The pink chart below from last Friday’s Financial Times tells us a lot about where we are in markets now:
The indomitable FANG or FAANG stocks remain indomitable (that’s Facebook, Apple, Netflix, Google – plus Amazon if you do the double A). Though there was a brief moment of doubt earlier in the year, it passed in a twinkle, and since then, the tech mega-platforms have left the S&P 500’s total return of 2.7% in the dust. Amazon is up 45% year to date. Netflix has nearly doubled.
Next has been oil’s resurgence. While few talked about oil at the beginning of the year, now everyone does. In the second quarter, the S&P 500 energy sector topped info tech and returned 12.7%, its biggest quarterly gain since 2011.
Small caps are another notable winner — presumably because the domestic focus of small companies means they’ll suffer less than large multinationals if a trade war breaks out.
Meanwhile, on the negative side, the strong dollar has punished emerging markets. Gold has failed to become a safe haven in spite of a perception of heightened risk. The Shanghai market is curiously weak. And wild Bitcoin? It’s down nearly 60%.

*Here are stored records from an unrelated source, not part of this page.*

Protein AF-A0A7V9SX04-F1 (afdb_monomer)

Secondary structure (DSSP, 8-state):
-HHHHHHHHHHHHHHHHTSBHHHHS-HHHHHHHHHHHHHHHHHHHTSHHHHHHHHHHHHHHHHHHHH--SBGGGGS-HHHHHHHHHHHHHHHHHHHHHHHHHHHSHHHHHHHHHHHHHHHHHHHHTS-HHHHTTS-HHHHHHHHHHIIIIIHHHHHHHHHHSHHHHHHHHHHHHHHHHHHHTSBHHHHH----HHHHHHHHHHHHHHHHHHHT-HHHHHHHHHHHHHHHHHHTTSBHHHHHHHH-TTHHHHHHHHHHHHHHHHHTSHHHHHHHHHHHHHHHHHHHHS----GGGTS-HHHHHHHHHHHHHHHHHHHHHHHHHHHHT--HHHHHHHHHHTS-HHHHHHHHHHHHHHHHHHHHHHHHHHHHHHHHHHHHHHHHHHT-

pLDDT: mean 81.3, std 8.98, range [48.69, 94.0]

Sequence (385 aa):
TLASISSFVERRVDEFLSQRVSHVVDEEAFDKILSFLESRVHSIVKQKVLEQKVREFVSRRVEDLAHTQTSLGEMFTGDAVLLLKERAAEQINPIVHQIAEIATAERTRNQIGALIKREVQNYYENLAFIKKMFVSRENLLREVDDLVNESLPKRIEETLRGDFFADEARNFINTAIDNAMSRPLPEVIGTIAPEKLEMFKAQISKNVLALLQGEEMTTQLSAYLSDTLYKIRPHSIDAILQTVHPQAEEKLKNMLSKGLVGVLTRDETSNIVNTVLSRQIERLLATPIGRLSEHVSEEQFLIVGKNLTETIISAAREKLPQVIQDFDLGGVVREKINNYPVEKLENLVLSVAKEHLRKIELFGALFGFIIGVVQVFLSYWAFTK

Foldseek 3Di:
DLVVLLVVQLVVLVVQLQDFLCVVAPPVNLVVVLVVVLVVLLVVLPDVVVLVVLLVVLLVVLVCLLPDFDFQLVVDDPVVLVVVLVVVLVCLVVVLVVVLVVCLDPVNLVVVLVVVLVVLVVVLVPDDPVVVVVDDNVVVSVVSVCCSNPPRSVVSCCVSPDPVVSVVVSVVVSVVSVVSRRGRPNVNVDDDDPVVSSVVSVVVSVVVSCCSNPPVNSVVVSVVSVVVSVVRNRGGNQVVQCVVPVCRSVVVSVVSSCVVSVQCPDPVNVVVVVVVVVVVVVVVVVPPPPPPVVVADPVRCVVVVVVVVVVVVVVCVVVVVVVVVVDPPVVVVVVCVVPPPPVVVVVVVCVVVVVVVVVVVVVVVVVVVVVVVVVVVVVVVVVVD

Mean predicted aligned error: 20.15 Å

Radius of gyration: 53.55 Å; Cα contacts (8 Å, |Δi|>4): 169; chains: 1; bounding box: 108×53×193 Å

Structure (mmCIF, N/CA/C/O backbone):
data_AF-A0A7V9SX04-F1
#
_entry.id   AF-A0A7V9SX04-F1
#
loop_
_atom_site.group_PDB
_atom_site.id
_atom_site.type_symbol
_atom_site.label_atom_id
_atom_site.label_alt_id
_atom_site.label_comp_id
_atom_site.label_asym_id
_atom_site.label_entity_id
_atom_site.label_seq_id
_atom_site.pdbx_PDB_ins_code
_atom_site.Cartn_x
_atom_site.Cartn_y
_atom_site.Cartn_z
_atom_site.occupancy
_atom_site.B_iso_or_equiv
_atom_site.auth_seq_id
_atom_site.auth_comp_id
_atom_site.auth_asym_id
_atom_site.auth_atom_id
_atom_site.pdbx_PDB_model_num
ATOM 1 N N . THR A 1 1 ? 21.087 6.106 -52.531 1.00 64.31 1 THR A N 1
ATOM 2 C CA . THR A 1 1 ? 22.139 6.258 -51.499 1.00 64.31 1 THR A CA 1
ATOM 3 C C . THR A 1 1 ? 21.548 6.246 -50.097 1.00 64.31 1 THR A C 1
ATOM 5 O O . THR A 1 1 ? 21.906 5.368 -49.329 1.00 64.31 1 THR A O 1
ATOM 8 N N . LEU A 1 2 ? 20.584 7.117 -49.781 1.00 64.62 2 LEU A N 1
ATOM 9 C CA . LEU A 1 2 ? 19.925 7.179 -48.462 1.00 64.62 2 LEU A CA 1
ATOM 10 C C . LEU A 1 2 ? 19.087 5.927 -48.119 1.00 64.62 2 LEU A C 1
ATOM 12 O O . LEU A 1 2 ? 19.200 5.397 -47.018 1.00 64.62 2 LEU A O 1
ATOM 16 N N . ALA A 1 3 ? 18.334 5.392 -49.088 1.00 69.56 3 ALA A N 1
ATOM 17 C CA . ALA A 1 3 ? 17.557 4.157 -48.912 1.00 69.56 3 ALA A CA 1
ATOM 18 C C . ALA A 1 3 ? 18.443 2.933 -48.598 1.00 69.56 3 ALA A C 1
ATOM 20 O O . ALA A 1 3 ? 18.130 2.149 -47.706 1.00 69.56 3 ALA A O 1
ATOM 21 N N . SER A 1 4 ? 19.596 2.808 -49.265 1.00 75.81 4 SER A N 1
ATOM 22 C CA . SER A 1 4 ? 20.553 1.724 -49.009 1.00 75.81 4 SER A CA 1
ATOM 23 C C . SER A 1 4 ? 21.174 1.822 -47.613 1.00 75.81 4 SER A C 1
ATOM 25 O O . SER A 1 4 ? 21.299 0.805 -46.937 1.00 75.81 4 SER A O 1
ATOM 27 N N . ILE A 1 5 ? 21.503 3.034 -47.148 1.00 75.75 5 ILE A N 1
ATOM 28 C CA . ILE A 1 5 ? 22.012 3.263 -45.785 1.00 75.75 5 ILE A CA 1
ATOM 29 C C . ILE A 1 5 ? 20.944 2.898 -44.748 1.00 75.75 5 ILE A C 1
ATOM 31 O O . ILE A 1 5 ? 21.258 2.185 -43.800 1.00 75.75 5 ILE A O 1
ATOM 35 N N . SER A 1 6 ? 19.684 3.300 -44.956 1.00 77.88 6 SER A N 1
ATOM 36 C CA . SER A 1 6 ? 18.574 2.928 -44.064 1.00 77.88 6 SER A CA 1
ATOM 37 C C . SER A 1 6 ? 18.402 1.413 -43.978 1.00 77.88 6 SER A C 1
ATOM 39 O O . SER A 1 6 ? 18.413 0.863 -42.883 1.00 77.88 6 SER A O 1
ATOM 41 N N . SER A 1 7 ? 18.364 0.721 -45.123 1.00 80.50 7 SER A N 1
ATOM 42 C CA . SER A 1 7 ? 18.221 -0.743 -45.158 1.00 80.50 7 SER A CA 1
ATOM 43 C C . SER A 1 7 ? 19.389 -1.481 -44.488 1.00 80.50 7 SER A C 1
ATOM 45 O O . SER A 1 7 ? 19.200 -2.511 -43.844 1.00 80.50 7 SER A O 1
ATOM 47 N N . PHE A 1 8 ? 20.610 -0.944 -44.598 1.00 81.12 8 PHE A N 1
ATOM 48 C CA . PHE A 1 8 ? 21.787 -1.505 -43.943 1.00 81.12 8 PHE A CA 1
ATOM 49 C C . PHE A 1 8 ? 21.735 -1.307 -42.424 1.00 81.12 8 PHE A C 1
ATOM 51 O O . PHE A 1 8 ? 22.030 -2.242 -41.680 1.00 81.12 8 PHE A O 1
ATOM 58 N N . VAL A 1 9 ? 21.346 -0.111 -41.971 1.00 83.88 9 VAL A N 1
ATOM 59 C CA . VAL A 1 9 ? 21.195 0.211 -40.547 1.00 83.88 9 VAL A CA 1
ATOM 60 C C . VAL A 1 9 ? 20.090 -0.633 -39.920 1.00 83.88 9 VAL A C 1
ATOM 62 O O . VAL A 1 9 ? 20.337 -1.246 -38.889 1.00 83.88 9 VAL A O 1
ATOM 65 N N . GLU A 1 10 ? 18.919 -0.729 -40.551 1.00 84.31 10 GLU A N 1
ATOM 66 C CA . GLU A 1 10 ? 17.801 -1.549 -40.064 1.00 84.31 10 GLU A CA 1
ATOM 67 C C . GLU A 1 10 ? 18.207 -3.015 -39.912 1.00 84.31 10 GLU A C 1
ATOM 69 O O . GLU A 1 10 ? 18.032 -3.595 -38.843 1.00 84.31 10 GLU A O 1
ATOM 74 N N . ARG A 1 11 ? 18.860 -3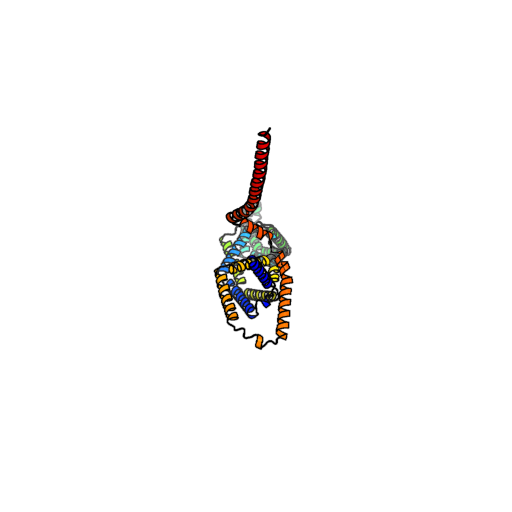.592 -40.931 1.00 84.62 11 ARG A N 1
ATOM 75 C CA . ARG A 1 11 ? 19.355 -4.973 -40.865 1.00 84.62 11 ARG A CA 1
ATOM 76 C C . ARG A 1 11 ? 20.391 -5.171 -39.757 1.00 84.62 11 ARG A C 1
ATOM 78 O O . ARG A 1 11 ? 20.416 -6.225 -39.130 1.00 84.62 11 ARG A O 1
ATOM 85 N N . ARG A 1 12 ? 21.257 -4.182 -39.512 1.00 83.12 12 ARG A N 1
ATOM 86 C CA . ARG A 1 12 ? 22.281 -4.271 -38.461 1.00 83.12 12 ARG A CA 1
ATOM 87 C C . ARG A 1 12 ? 21.695 -4.101 -37.060 1.00 83.12 12 ARG A C 1
ATOM 89 O O . ARG A 1 12 ? 22.191 -4.726 -36.128 1.00 83.12 12 ARG A O 1
ATOM 96 N N . VAL A 1 13 ? 20.658 -3.276 -36.917 1.00 83.50 13 VAL A N 1
ATOM 97 C CA . VAL A 1 13 ? 19.882 -3.140 -35.678 1.00 83.50 13 VAL A CA 1
ATOM 98 C C . VAL A 1 13 ? 19.147 -4.446 -35.379 1.00 83.50 13 VAL A C 1
ATOM 100 O O . VAL A 1 13 ? 19.228 -4.914 -34.249 1.00 83.50 13 VAL A O 1
ATOM 103 N N . ASP A 1 14 ? 18.530 -5.078 -36.379 1.00 82.94 14 ASP A N 1
ATOM 104 C CA . ASP A 1 14 ? 17.896 -6.396 -36.222 1.00 82.94 14 ASP A CA 1
ATOM 105 C C . ASP A 1 14 ? 18.898 -7.465 -35.787 1.00 82.94 14 ASP A C 1
ATOM 107 O O . ASP A 1 14 ? 18.695 -8.151 -34.789 1.00 82.94 14 ASP A O 1
ATOM 111 N N . GLU A 1 15 ? 20.032 -7.557 -36.482 1.00 82.56 15 GLU A N 1
ATOM 112 C CA . GLU A 1 15 ? 21.091 -8.508 -36.140 1.00 82.56 15 GLU A CA 1
ATOM 113 C C . GLU A 1 15 ? 21.616 -8.299 -34.710 1.00 82.56 15 GLU A C 1
ATOM 115 O O . GLU A 1 15 ? 21.926 -9.266 -34.021 1.00 82.56 15 GLU A O 1
ATOM 120 N N . PHE A 1 16 ? 21.697 -7.049 -34.246 1.00 81.31 16 PHE A N 1
ATOM 121 C CA . PHE A 1 16 ? 22.108 -6.724 -32.882 1.00 81.31 16 PHE A CA 1
ATOM 122 C C . PHE A 1 16 ? 21.055 -7.118 -31.836 1.00 81.31 16 PHE A C 1
ATOM 124 O O . PHE A 1 16 ? 21.411 -7.663 -30.794 1.00 81.31 16 PHE A O 1
ATOM 131 N N . LEU A 1 17 ? 19.770 -6.863 -32.098 1.00 81.19 17 LEU A N 1
ATOM 132 C CA . LEU A 1 17 ? 18.684 -7.184 -31.164 1.00 81.19 17 LEU A CA 1
ATOM 133 C C . LEU A 1 17 ? 18.470 -8.698 -31.010 1.00 81.19 17 LEU A C 1
ATOM 135 O O . LEU A 1 17 ? 18.138 -9.154 -29.914 1.00 81.19 17 LEU A O 1
ATOM 139 N N . SER A 1 18 ? 18.734 -9.472 -32.063 1.00 82.31 18 SER A N 1
ATOM 140 C CA . SER A 1 18 ? 18.651 -10.936 -32.035 1.00 82.31 18 SER A CA 1
ATOM 141 C C . SER A 1 18 ? 19.880 -11.627 -31.436 1.00 82.31 18 SER A C 1
ATOM 143 O O . SER A 1 18 ? 19.867 -12.842 -31.220 1.00 82.31 18 SER A O 1
ATOM 145 N N . GLN A 1 19 ? 20.955 -10.893 -31.131 1.00 82.62 19 GLN A N 1
ATOM 146 C CA . GLN A 1 19 ? 22.083 -11.460 -30.395 1.00 82.62 19 GLN A CA 1
ATOM 147 C C . GLN A 1 19 ? 21.741 -11.644 -28.914 1.00 82.62 19 GLN A C 1
ATOM 149 O O . GLN A 1 19 ? 21.030 -10.850 -28.295 1.00 82.62 19 GLN A O 1
ATOM 154 N N . ARG A 1 20 ? 22.284 -12.715 -28.325 1.00 80.62 20 ARG A N 1
ATOM 155 C CA . ARG A 1 20 ? 22.182 -12.958 -26.881 1.00 80.62 20 ARG A CA 1
ATOM 156 C C . ARG A 1 20 ? 22.918 -11.865 -26.124 1.00 80.62 20 ARG A C 1
ATOM 158 O O . ARG A 1 20 ? 24.028 -11.494 -26.510 1.00 80.62 20 ARG A O 1
ATOM 165 N N . VAL A 1 21 ? 22.354 -11.432 -25.000 1.00 77.12 21 VAL A N 1
ATOM 166 C CA . VAL A 1 21 ? 22.986 -10.431 -24.129 1.00 77.12 21 VAL A CA 1
ATOM 167 C C . VAL A 1 21 ? 24.400 -10.870 -23.734 1.00 77.12 21 VAL A C 1
ATOM 169 O O . VAL A 1 21 ? 25.318 -10.060 -23.778 1.00 77.12 21 VAL A O 1
ATOM 172 N N . SER A 1 22 ? 24.610 -12.166 -23.481 1.00 74.50 22 SER A N 1
ATOM 173 C CA . SER A 1 22 ? 25.922 -12.756 -23.174 1.00 74.50 22 SER A CA 1
ATOM 174 C C . SER A 1 22 ? 26.991 -12.630 -24.269 1.00 74.50 22 SER A C 1
ATOM 176 O O . SER A 1 22 ? 28.159 -12.878 -23.994 1.00 74.50 22 SER A O 1
ATOM 178 N N . HIS A 1 23 ? 26.603 -12.361 -25.518 1.00 75.56 23 HIS A N 1
ATOM 179 C CA . HIS A 1 23 ? 27.521 -12.230 -26.656 1.00 75.56 23 HIS A CA 1
ATOM 180 C C . HIS A 1 23 ? 27.844 -10.760 -26.969 1.00 75.56 23 HIS A C 1
ATOM 182 O O . HIS A 1 23 ? 28.874 -10.459 -27.567 1.00 75.56 23 HIS A O 1
ATOM 188 N N . VAL A 1 24 ? 26.957 -9.844 -26.572 1.00 73.62 24 VAL A N 1
ATOM 189 C CA . VAL A 1 24 ? 27.121 -8.393 -26.747 1.00 73.62 24 VAL A CA 1
ATOM 190 C C . VAL A 1 24 ? 27.809 -7.765 -25.536 1.00 73.62 24 VAL A C 1
ATOM 192 O O . VAL A 1 24 ? 28.595 -6.831 -25.680 1.00 73.62 24 VAL A O 1
ATOM 195 N N . VAL A 1 25 ? 27.501 -8.276 -24.346 1.00 76.19 25 VAL A N 1
ATOM 196 C CA . VAL A 1 25 ? 28.039 -7.826 -23.066 1.00 76.19 25 VAL A CA 1
ATOM 197 C C . VAL A 1 25 ? 28.861 -8.971 -22.491 1.00 76.19 25 VAL A C 1
ATOM 199 O O . VAL A 1 25 ? 28.328 -10.045 -22.197 1.00 76.19 25 VAL A O 1
ATOM 202 N N . ASP A 1 26 ? 30.166 -8.749 -22.367 1.00 81.00 26 ASP A N 1
ATOM 203 C CA . ASP A 1 26 ? 31.061 -9.693 -21.711 1.00 81.00 26 ASP A CA 1
ATOM 204 C C . ASP A 1 26 ? 30.797 -9.752 -20.196 1.00 81.00 26 ASP A C 1
ATOM 206 O O . ASP A 1 26 ? 30.036 -8.966 -19.628 1.00 81.00 26 ASP A O 1
ATOM 210 N N . GLU A 1 27 ? 31.387 -10.744 -19.534 1.00 79.62 27 GLU A N 1
ATOM 211 C CA . GLU A 1 27 ? 31.180 -10.976 -18.101 1.00 79.62 27 GLU A CA 1
ATOM 212 C C . GLU A 1 27 ? 31.592 -9.766 -17.253 1.00 79.62 27 GLU A C 1
ATOM 214 O O . GLU A 1 27 ? 30.856 -9.346 -16.365 1.00 79.62 27 GLU A O 1
ATOM 219 N N . GLU A 1 28 ? 32.709 -9.128 -17.606 1.00 82.69 28 GLU A N 1
ATOM 220 C CA . GLU A 1 28 ? 33.219 -7.967 -16.883 1.00 82.69 28 GLU A CA 1
ATOM 221 C C . GLU A 1 28 ? 32.308 -6.735 -17.034 1.00 82.69 28 GLU A C 1
ATOM 223 O O . GLU A 1 28 ? 32.060 -6.020 -16.058 1.00 82.69 28 GLU A O 1
ATOM 228 N N . ALA A 1 29 ? 31.782 -6.457 -18.234 1.00 82.62 29 ALA A N 1
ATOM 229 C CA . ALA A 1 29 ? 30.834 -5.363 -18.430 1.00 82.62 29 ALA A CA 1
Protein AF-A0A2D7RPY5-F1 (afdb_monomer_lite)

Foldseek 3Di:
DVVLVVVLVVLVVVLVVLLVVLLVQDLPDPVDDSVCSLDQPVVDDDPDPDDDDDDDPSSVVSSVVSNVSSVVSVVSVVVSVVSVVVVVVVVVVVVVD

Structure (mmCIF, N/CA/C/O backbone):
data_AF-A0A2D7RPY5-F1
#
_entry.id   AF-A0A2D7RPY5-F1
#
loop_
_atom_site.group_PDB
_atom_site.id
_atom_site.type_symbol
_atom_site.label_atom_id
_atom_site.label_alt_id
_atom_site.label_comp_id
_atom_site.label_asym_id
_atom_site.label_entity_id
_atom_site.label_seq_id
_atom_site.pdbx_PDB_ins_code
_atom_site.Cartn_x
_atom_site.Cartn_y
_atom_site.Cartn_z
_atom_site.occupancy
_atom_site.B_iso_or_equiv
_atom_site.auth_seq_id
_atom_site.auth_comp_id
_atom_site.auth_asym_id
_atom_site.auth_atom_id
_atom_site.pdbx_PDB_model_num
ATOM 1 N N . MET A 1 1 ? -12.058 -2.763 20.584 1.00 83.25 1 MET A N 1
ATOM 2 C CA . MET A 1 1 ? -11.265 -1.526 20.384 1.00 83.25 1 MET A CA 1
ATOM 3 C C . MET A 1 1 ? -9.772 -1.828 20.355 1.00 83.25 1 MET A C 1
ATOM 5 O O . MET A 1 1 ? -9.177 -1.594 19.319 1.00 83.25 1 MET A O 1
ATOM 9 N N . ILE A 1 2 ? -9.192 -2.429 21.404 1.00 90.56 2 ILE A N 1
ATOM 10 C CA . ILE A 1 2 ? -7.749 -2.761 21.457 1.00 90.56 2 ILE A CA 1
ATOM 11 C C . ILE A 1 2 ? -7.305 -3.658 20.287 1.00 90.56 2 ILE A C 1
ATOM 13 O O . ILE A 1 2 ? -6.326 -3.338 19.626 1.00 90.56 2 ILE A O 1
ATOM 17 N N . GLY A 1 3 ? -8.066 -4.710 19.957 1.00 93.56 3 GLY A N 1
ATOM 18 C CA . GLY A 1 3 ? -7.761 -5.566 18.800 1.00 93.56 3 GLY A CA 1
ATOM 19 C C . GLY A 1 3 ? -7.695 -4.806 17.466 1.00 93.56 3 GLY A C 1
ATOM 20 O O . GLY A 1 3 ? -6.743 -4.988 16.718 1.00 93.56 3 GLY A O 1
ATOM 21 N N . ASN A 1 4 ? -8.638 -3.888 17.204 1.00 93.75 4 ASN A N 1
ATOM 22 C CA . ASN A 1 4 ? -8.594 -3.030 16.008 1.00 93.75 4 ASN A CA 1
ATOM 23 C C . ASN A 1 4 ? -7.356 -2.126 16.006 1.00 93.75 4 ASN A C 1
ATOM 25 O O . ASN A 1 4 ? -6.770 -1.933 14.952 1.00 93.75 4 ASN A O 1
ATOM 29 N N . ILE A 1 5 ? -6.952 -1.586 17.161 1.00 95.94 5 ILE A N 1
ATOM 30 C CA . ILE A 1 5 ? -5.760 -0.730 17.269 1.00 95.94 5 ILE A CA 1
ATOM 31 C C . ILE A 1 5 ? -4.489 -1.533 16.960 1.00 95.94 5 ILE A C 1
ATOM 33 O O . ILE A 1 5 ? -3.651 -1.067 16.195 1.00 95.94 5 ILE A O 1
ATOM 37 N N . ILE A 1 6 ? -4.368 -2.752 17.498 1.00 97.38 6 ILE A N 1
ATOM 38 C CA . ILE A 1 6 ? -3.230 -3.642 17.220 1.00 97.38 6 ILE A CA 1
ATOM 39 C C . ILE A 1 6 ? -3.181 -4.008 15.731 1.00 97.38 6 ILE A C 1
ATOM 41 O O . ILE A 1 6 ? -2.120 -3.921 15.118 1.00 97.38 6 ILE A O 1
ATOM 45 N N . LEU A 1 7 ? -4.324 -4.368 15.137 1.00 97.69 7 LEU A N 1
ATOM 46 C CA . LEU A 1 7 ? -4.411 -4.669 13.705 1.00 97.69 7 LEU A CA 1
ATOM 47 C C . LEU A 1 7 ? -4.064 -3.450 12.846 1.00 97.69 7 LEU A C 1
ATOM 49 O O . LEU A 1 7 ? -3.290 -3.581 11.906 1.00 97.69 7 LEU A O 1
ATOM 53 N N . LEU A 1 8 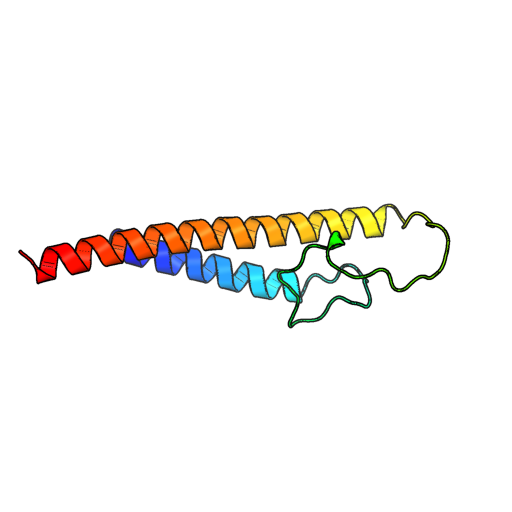? -4.576 -2.264 13.186 1.00 98.00 8 LEU A N 1
ATOM 54 C CA . LEU A 1 8 ? -4.230 -1.023 12.491 1.00 98.00 8 LEU A CA 1
ATOM 55 C C . LEU A 1 8 ? -2.725 -0.768 12.541 1.00 98.00 8 LEU A C 1
ATOM 57 O O . LEU A 1 8 ? -2.129 -0.514 11.504 1.00 98.00 8 LEU A O 1
ATOM 61 N N . MET A 1 9 ? -2.100 -0.883 13.714 1.00 98.06 9 MET A N 1
ATOM 62 C CA . MET A 1 9 ? -0.653 -0.711 13.857 1.00 98.06 9 MET A CA 1
ATOM 63 C C . MET A 1 9 ? 0.122 -1.698 12.975 1.00 98.06 9 MET A C 1
ATOM 65 O O . MET A 1 9 ? 1.061 -1.302 12.291 1.00 98.06 9 MET A O 1
ATOM 69 N N . PHE A 1 10 ? -0.295 -2.965 12.949 1.00 98.44 10 PHE A N 1
ATOM 70 C CA . PHE A 1 10 ? 0.305 -3.987 12.095 1.00 98.44 10 PHE A CA 1
ATOM 71 C C . PHE A 1 10 ? 0.192 -3.643 10.601 1.00 98.44 10 PHE A C 1
ATOM 73 O O . PHE A 1 10 ? 1.200 -3.656 9.896 1.00 98.44 10 PHE A O 1
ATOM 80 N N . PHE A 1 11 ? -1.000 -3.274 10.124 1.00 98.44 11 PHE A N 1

While not much is clear now, one thing that is is that buying momentum stocks still is working. Momentum investing – the practice of buying what is doing well and rising in price – is trouncing value investing – the practice of buying what is excessively cheap. Momentum also is trouncing the overall market too — thanks largely to those aforementioned FAANGs.
Since the start of 2017, the S&P 500 Momentum Index has outperformed the broad index by 15%, a level of excess return not seen since early 2008. That kind of extreme outperformance suggests that momentum investing’s time will soon be coming to an end. After all, nothing can grow to the sky forever. Or can it?
We don’t think so. But value investing’s time has been a long time coming for a long time now, and it still hasn’t come. Momentum stocks, meanwhile, are up nearly 9% year-to-date.
So value investing’s time is either coming in a big way, or it’s not. Eventually, we’ll find out. And when we do, we’ll know what turned out to be the biggest mistake for value investors this period.
Will it be failing to understand that big technology platforms need to be valued differently than other companies? To be fair, Apple and Google have been viewed as value stocks at different times over the last half decade, but is it possible that value investors failed to recognize there are different rules for understanding the businesses and financial statements and valuation ratios of the real high fliers like Amazon?
Or will the big mistake turn out to be losing patience at precisely the wrong time? After all, the patience of value investors is being seriously tested, and the temptation to give up on value and give in to FAANGs seems to grow every day. What a shame it would be if it turns out that large numbers of investors do so at exactly the wrong time.